Working with government, industry and community partners, WCS has helped create pristine national parks and develop a community reserve that allows local residents to use and manage natural resources in a responsible, sustainable fashion. We are consulting timber companies on minimizing environmental harm and protecting key habitats, and have already helped one timber company adopt wildlife-friendly practices that led to Central Africa’s first Forest Stewardship Council certification.
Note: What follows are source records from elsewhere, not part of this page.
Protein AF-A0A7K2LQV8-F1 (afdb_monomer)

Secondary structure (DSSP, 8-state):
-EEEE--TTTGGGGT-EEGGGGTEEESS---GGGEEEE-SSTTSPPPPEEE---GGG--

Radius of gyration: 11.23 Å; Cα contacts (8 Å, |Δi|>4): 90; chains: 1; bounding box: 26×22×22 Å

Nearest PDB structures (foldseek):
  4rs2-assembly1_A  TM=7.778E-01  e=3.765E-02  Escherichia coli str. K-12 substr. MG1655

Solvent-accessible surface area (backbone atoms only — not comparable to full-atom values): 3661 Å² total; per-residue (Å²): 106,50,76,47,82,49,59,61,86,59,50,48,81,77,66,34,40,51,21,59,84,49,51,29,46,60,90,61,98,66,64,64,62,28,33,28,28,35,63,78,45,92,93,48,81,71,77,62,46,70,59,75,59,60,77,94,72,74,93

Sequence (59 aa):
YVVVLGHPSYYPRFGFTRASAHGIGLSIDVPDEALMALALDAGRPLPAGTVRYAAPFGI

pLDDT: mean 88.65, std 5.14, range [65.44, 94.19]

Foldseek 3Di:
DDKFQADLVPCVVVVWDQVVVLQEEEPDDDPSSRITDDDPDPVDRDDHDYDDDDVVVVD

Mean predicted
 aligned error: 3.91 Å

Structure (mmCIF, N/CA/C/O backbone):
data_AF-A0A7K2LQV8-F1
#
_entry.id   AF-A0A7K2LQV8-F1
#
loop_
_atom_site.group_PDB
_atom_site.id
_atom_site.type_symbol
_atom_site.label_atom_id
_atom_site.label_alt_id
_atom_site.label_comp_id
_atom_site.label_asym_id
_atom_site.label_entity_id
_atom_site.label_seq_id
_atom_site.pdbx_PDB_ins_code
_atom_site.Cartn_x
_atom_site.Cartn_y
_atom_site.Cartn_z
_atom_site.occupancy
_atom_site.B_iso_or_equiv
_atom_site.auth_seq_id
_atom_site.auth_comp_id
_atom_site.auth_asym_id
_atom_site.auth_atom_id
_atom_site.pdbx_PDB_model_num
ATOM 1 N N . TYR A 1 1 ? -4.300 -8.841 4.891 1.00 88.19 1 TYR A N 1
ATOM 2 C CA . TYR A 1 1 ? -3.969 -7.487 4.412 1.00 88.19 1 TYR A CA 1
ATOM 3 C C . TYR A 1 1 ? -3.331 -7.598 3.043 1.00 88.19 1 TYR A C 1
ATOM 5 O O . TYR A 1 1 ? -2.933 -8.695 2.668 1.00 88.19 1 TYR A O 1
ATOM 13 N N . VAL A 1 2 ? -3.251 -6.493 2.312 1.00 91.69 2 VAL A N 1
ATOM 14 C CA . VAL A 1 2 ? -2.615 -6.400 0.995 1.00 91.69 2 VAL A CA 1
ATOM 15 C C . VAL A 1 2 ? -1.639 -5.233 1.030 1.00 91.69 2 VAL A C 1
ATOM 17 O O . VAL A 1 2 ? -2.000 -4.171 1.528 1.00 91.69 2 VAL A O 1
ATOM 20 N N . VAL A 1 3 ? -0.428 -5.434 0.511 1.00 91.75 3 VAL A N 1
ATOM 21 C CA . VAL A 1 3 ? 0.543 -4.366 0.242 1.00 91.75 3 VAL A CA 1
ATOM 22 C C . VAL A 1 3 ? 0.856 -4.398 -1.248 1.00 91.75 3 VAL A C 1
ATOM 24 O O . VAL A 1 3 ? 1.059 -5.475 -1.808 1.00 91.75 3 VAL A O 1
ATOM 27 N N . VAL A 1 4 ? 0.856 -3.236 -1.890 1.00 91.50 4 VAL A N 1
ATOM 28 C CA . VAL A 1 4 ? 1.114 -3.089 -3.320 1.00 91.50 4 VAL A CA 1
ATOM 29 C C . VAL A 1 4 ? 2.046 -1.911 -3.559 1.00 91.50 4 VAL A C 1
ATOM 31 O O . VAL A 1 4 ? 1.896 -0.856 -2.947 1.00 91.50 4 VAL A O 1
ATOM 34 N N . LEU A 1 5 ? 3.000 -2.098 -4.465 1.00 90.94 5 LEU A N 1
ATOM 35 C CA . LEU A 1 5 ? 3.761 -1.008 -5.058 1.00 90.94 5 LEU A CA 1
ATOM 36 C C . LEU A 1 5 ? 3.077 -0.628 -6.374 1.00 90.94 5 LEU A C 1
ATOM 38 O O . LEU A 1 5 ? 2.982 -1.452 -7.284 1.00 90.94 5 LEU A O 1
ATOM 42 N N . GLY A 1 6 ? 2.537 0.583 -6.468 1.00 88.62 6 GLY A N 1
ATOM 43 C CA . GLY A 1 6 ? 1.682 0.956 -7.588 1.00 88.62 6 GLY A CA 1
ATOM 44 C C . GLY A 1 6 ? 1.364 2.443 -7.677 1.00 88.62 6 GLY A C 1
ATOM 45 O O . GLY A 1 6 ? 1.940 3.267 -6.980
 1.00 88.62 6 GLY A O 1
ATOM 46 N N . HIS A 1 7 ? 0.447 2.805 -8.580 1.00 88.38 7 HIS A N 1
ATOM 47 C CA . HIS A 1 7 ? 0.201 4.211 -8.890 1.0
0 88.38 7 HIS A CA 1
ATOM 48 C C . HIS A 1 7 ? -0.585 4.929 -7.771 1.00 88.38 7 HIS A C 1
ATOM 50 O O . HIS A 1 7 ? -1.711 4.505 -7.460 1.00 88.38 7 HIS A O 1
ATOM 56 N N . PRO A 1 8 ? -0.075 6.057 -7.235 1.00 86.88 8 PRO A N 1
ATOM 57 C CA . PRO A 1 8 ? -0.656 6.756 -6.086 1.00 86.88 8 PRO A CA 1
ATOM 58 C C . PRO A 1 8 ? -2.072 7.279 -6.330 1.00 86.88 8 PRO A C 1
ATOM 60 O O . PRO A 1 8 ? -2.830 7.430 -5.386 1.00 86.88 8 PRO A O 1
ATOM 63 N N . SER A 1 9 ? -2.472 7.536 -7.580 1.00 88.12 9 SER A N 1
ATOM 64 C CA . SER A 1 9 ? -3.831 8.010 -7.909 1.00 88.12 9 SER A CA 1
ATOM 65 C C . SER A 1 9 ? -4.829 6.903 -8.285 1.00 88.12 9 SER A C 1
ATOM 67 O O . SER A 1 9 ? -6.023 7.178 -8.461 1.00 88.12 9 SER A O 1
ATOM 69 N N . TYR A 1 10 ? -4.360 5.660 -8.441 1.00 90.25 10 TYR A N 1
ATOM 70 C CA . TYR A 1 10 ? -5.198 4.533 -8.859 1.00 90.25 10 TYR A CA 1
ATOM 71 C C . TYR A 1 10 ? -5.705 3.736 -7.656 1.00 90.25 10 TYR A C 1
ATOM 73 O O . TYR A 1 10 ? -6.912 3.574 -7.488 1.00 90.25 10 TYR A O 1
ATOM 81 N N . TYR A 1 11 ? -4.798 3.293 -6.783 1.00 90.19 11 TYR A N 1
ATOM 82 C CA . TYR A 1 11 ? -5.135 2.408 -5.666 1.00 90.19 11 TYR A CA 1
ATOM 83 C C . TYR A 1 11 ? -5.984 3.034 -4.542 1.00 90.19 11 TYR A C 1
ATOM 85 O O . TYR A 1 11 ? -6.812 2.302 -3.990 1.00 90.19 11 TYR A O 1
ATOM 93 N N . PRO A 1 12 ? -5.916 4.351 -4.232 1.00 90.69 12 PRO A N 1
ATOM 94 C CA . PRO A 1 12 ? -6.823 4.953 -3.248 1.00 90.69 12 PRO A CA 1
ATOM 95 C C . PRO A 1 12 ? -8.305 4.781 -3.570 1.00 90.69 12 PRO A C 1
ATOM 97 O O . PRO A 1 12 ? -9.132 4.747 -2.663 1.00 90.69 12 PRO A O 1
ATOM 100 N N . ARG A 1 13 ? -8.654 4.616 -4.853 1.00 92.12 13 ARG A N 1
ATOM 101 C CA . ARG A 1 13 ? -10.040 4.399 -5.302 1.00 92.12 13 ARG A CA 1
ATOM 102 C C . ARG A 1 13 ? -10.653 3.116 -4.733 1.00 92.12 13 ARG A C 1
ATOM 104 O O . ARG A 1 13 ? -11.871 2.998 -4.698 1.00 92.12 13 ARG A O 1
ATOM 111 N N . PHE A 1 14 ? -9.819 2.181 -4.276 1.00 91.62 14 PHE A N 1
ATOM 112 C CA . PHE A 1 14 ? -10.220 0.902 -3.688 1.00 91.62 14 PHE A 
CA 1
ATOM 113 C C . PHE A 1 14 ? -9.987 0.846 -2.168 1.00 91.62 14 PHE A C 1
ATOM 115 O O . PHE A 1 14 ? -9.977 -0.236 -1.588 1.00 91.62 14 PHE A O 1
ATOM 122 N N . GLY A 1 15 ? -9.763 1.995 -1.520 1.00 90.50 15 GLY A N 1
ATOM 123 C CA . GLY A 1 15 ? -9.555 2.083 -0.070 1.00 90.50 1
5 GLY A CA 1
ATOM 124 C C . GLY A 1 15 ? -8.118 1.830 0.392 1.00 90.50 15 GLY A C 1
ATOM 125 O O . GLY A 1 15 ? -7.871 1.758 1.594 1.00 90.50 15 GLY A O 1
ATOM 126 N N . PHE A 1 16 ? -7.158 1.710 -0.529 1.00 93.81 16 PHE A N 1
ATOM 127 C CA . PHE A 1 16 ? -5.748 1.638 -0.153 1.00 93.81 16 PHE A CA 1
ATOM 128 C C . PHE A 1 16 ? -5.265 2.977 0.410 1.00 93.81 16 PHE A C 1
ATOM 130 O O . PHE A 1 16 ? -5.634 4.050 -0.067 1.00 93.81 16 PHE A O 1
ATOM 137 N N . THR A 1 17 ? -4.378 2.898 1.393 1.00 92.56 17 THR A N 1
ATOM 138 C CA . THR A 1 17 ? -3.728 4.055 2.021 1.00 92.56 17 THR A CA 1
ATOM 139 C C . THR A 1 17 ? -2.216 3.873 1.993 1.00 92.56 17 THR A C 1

By training, equipping, and supporting government anti-poaching patrols, we hope to meet our goal of reducing illegal hunting of elephants and great apes to near-zero levels across the landscape.

WCS Projects

Logging Concession in Congo

WCS works with the CIB logging company to reduce the pressures on gorillas, elephants, and other endangered wildlife in four timber concessions and to control the trade in bushmeat. This collaborative project is called PROGEPP: the Project for Ecosystem Management in the Nouabalé-Ndoki Periphery Area.